Summary: docker hangs and USR1 kills it
Product: OpenShift Container Platform Reporter: Luke Meyer <lmeyer>
Component: ContainersAssignee: Jhon Honce <jhonce>
Status: CLOSED NOTABUG QA Contact: DeShuai Ma <dma>
Severity: high Docs Contact:
Priority: unspecified    
Version: 3.2.1CC: aos-bugs, jokerman, mmccomas
Target Milestone: ---   
Target Release: ---   
Hardware: Unspecified   
OS: Unspecified   
Whiteboard:
Fixed In Version: Doc Type: If docs needed, set a value
Doc Text:
Story Points: ---
Clone Of: Environment:
Last Closed: 2016-10-28 20:51:32 UTC Type: Bug
Regression: --- Mount Type: ---
Documentation: --- CRM:
Verified Versions: Category: ---
oVirt Team: --- RHEL 7.3 requirements from Atomic Host:
Cloudforms Team: --- Target Upstream Version:

Description Luke Meyer 2016-10-28 19:17:56 UTC
Description of problem:

The main problem is that very sporadically docker seems to get hung (e.g. docker ps, docker info never return any response), and pods on the system get "stuck" in terminating. The typical experience has been that docker restart doesn't work, it's impossible to clear out /var/lib/docker and start over (something remains mounted in it), and even a soft reboot gets hung, requiring a hard reboot.

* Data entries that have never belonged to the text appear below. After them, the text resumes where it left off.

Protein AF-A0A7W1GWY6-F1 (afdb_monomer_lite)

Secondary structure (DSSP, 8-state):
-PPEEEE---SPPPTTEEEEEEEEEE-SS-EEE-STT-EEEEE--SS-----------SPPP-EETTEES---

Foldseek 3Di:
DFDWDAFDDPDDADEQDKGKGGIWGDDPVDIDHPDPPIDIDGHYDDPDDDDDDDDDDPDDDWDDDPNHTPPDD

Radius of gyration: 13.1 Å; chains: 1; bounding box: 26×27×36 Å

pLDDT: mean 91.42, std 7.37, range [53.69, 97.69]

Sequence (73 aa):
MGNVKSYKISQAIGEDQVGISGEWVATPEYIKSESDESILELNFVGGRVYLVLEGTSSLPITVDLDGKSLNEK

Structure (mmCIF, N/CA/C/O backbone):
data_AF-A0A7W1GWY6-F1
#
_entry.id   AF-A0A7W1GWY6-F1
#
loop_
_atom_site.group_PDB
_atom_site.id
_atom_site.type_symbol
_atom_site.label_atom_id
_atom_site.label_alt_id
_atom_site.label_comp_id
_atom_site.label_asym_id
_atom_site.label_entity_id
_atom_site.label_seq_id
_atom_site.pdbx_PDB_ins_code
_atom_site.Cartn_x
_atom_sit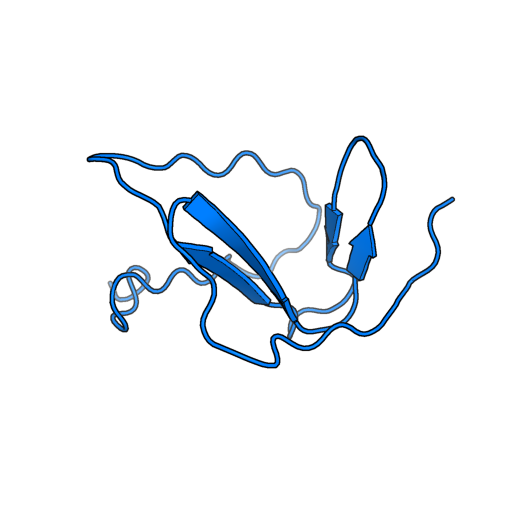e.Cartn_y
_atom_site.Cartn_z
_atom_site.occupancy
_atom_site.B_iso_or_equiv
_atom_site.auth_seq_id
_atom_site.auth_comp_id
_atom_site.auth_asym_id
_atom_site.auth_atom_id
_atom_site.pdbx_PDB_model_num
ATOM 1 N N . MET A 1 1 ? -3.303 -5.891 -21.069 1.00 64.25 1 MET A N 1
ATOM 2 C CA . MET A 1 1 ? -2.137 -5.393 -20.310 1.00 64.25 1 MET A CA 1
ATOM 3 C C . MET A 1 1 ? -2.468 -3.983 -19.869 1.00 64.25 1 MET A C 1
ATOM 5 O O . MET A 1 1 ? -2.818 -3.179 -20.725 1.00 64.25 1 MET A O 1
ATOM 9 N N . GLY A 1 2 ? -2.497 -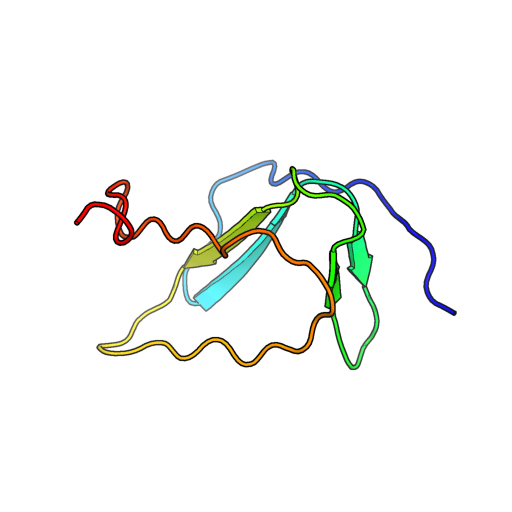3.719 -18.562 1.00 78.44 2 GLY A N 1
ATOM 10 C CA . GLY A 1 2 ? -2.719 -2.361 -18.066 1.00 78.44 2 GLY A CA 1
ATOM 11 C C . GLY A 1 2 ? -1.482 -1.494 -18.309 1.00 78.44 2 GLY A C 1
ATOM 12 O O . GLY A 1 2 ? -0.369 -2.010 -18.379 1.00 78.44 2 GLY A O 1
ATOM 13 N N . ASN A 1 3 ? -1.683 -0.189 -18.479 1.00 90.44 3 ASN A N 1
ATOM 14 C CA . ASN A 1 3 ? -0.583 0.752 -18.671 1.00 90.44 3 ASN A CA 1
ATOM 15 C C . ASN A 1 3 ? -0.058 1.219 -17.315 1.00 90.44 3 ASN A C 1
ATOM 17 O O . ASN A 1 3 ? -0.857 1.588 -16.450 1.00 90.44 3 ASN A O 1
ATOM 21 N N . VAL A 1 4 ? 1.267 1.250 -17.172 1.00 95.69 4 VAL A N 1
ATOM 22 C CA . VAL A 1 4 ? 1.928 1.867 -16.019 1.00 95.69 4 VAL A CA 1
ATOM 23 C C . VAL A 1 4 ? 1.611 3.358 -16.016 1.00 95.69 4 VAL A C 1
ATOM 25 O O . VAL A 1 4 ? 1.722 4.032 -17.044 1.00 95.69 4 VAL A O 1
ATOM 28 N N . LYS A 1 5 ? 1.182 3.873 -14.866 1.00 97.19 5 LYS A N 1
ATOM 29 C CA . LYS A 1 5 ? 0.928 5.296 -14.644 1.00 97.19 5 LYS A CA 1
ATOM 30 C C . LYS A 1 5 ? 1.523 5.723 -13.311 1.00 97.19 5 LYS A C 1
ATOM 32 O O . LYS A 1 5 ? 1.517 4.955 -12.352 1.00 97.19 5 LYS A O 1
ATOM 37 N N . SER A 1 6 ? 1.989 6.966 -13.260 1.00 97.25 6 SER A N 1
ATOM 38 C CA . SER A 1 6 ? 2.398 7.606 -12.014 1.00 97.25 6 SER A CA 1
ATOM 39 C C . SER A 1 6 ? 1.180 8.243 -11.347 1.00 97.25 6 SER A C 1
ATOM 41 O O . SER A 1 6 ? 0.471 9.040 -11.969 1.00 97.25 6 SER A O 1
ATOM 43 N N . TYR A 1 7 ? 0.931 7.868 -10.096 1.00 96.56 7 TYR A N 1
ATOM 44 C CA . TYR A 1 7 ? -0.138 8.404 -9.263 1.00 96.56 7 TYR A CA 1
ATOM 45 C C . TYR A 1 7 ? 0.446 9.214 -8.112 1.00 96.56 7 TYR A C 1
ATOM 47 O O . TYR A 1 7 ? 1.559 8.968 -7.643 1.00 96.56 7 TYR A O 1
ATOM 55 N N . LYS A 1 8 ? -0.334 10.185 -7.643 1.00 96.25 8 LYS A N 1
ATOM 56 C CA . LYS A 1 8 ? -0.005 10.986 -6.472 1.00 96.25 8 LYS A CA 1
ATOM 57 C C . LYS A 1 8 ? -1.272 11.258 -5.681 1.00 96.25 8 LYS A C 1
ATOM 59 O O . LYS A 1 8 ? -2.212 11.851 -6.212 1.00 96.25 8 LYS A O 1
ATOM 64 N N . ILE A 1 9 ? -1.264 10.880 -4.410 1.00 93.31 9 ILE A N 1
ATOM 65 C CA . ILE A 1 9 ? -2.290 11.285 -3.452 1.00 93.31 9 ILE A CA 1
ATOM 66 C C . ILE A 1 9 ? -2.150 12.798 -3.250 1.00 93.31 9 I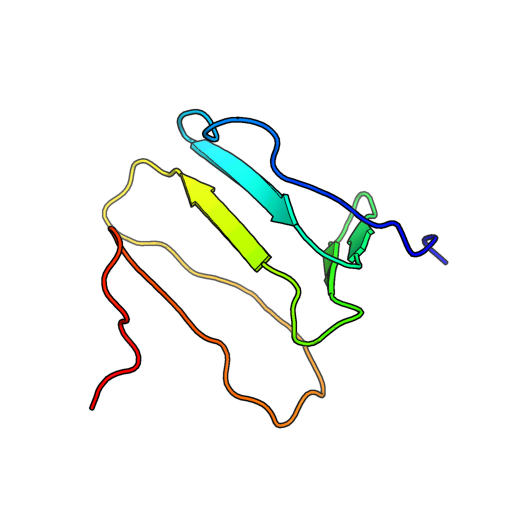LE A C 1
ATOM 68 O O . ILE A 1 9 ? -1.126 13.296 -2.783 1.00 93.31 9 ILE A O 1
ATOM 72 N N . SER A 1 10 ? -3.147 13.555 -3.706 1.00 85.94 10 SER A N 1
ATOM 73 C CA . SER A 1 10 ? -3.112 15.024 -3.712 1.00 85.94 10 SER A CA 1
ATOM 74 C C . SER A 1 10 ? -3.757 15.658 -2.480 1.00 85.94 10 SER A C 1
ATOM 76 O O . SER A 1 10 ? -3.598 16.855 -2.257 1.00 85.94 10 SER A O 1
ATOM 78 N N . GLN A 1 11 ? -4.510 14.877 -1.712 1.00 89.12 11 GLN A N 1
ATOM 79 C CA . GLN A 1 11 ? -5.243 15.293 -0.520 1.00 89.12 11 GLN A CA 1
ATOM 80 C C . GLN A 1 11 ? -5.392 14.095 0.417 1.00 89.12 11 GLN A C 1
ATOM 82 O O . GLN A 1 11 ? -5.254 12.959 -0.032 1.00 89.12 11 GLN A O 1
ATOM 87 N N . ALA A 1 12 ? -5.713 14.348 1.685 1.00 88.81 12 ALA A N 1
ATOM 88 C CA . ALA A 1 12 ? -6.041 13.280 2.624 1.00 88.81 12 ALA A CA 1
ATOM 89 C C . ALA A 1 12 ? -7.176 12.404 2.064 1.00 88.81 12 ALA A C 1
ATOM 91 O O . ALA A 1 12 ? -8.174 12.927 1.557 1.00 88.81 12 ALA A O 1
ATOM 92 N N . ILE A 1 13 ? -7.008 11.084 2.139 1.00 93.25 13 ILE A N 1
ATOM 93 C CA . ILE A 1 13 ? -8.037 10.135 1.714 1.00 93.25 13 ILE A CA 1
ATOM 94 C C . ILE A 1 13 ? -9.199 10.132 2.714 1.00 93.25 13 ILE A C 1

In addition to that problem, we're having trouble gathering useful diagnostics about what is going on. Sending a kill -USR1 to the docker process does not succeed in getting a stack trace, instead the process exits. strace on the process doesn't show any system interaction going on at all.

Version-Release number of selected component (if applicable):
docker-1.10.3-44.el7.x86_64
OSE 3.2.1

How reproducible:
Every few weeks among the customer's many nodes.

Additional info:
This seems similar to https://bugzilla.redhat.com/show_bug.cgi?id=1380011 but it's a newer version of docker and OSE, and a simple restart doesn't usually work.

Also sending USR1 to docker makes it exit even when it's not in this hung state, which is very surprising to me at least.

Going to attach some logs and diagnostics from the customer.

Comment 5 Luke Meyer 2016-10-28 20:24:35 UTC
I set up a test system with this exact version of docker (docker-1.10.3-44.el7.x86_64) and tested with kill -USR1. It exited. I then upgraded to docker-1.10.3-46.el7.14 and tested, and it gave the stack trace expected. So that is one mystery solved.

Comment 6 Jhon Honce 2016-10-28 20:51:32 UTC
Unit file from -44 contains a pipeline for ExecStart whereas -46 does not.  So in -44 the MainPid reported is the shell that invoked the docker process not the docker process as is reported in -46.

Using kill -USR1 against the docker process in -44 works as expected.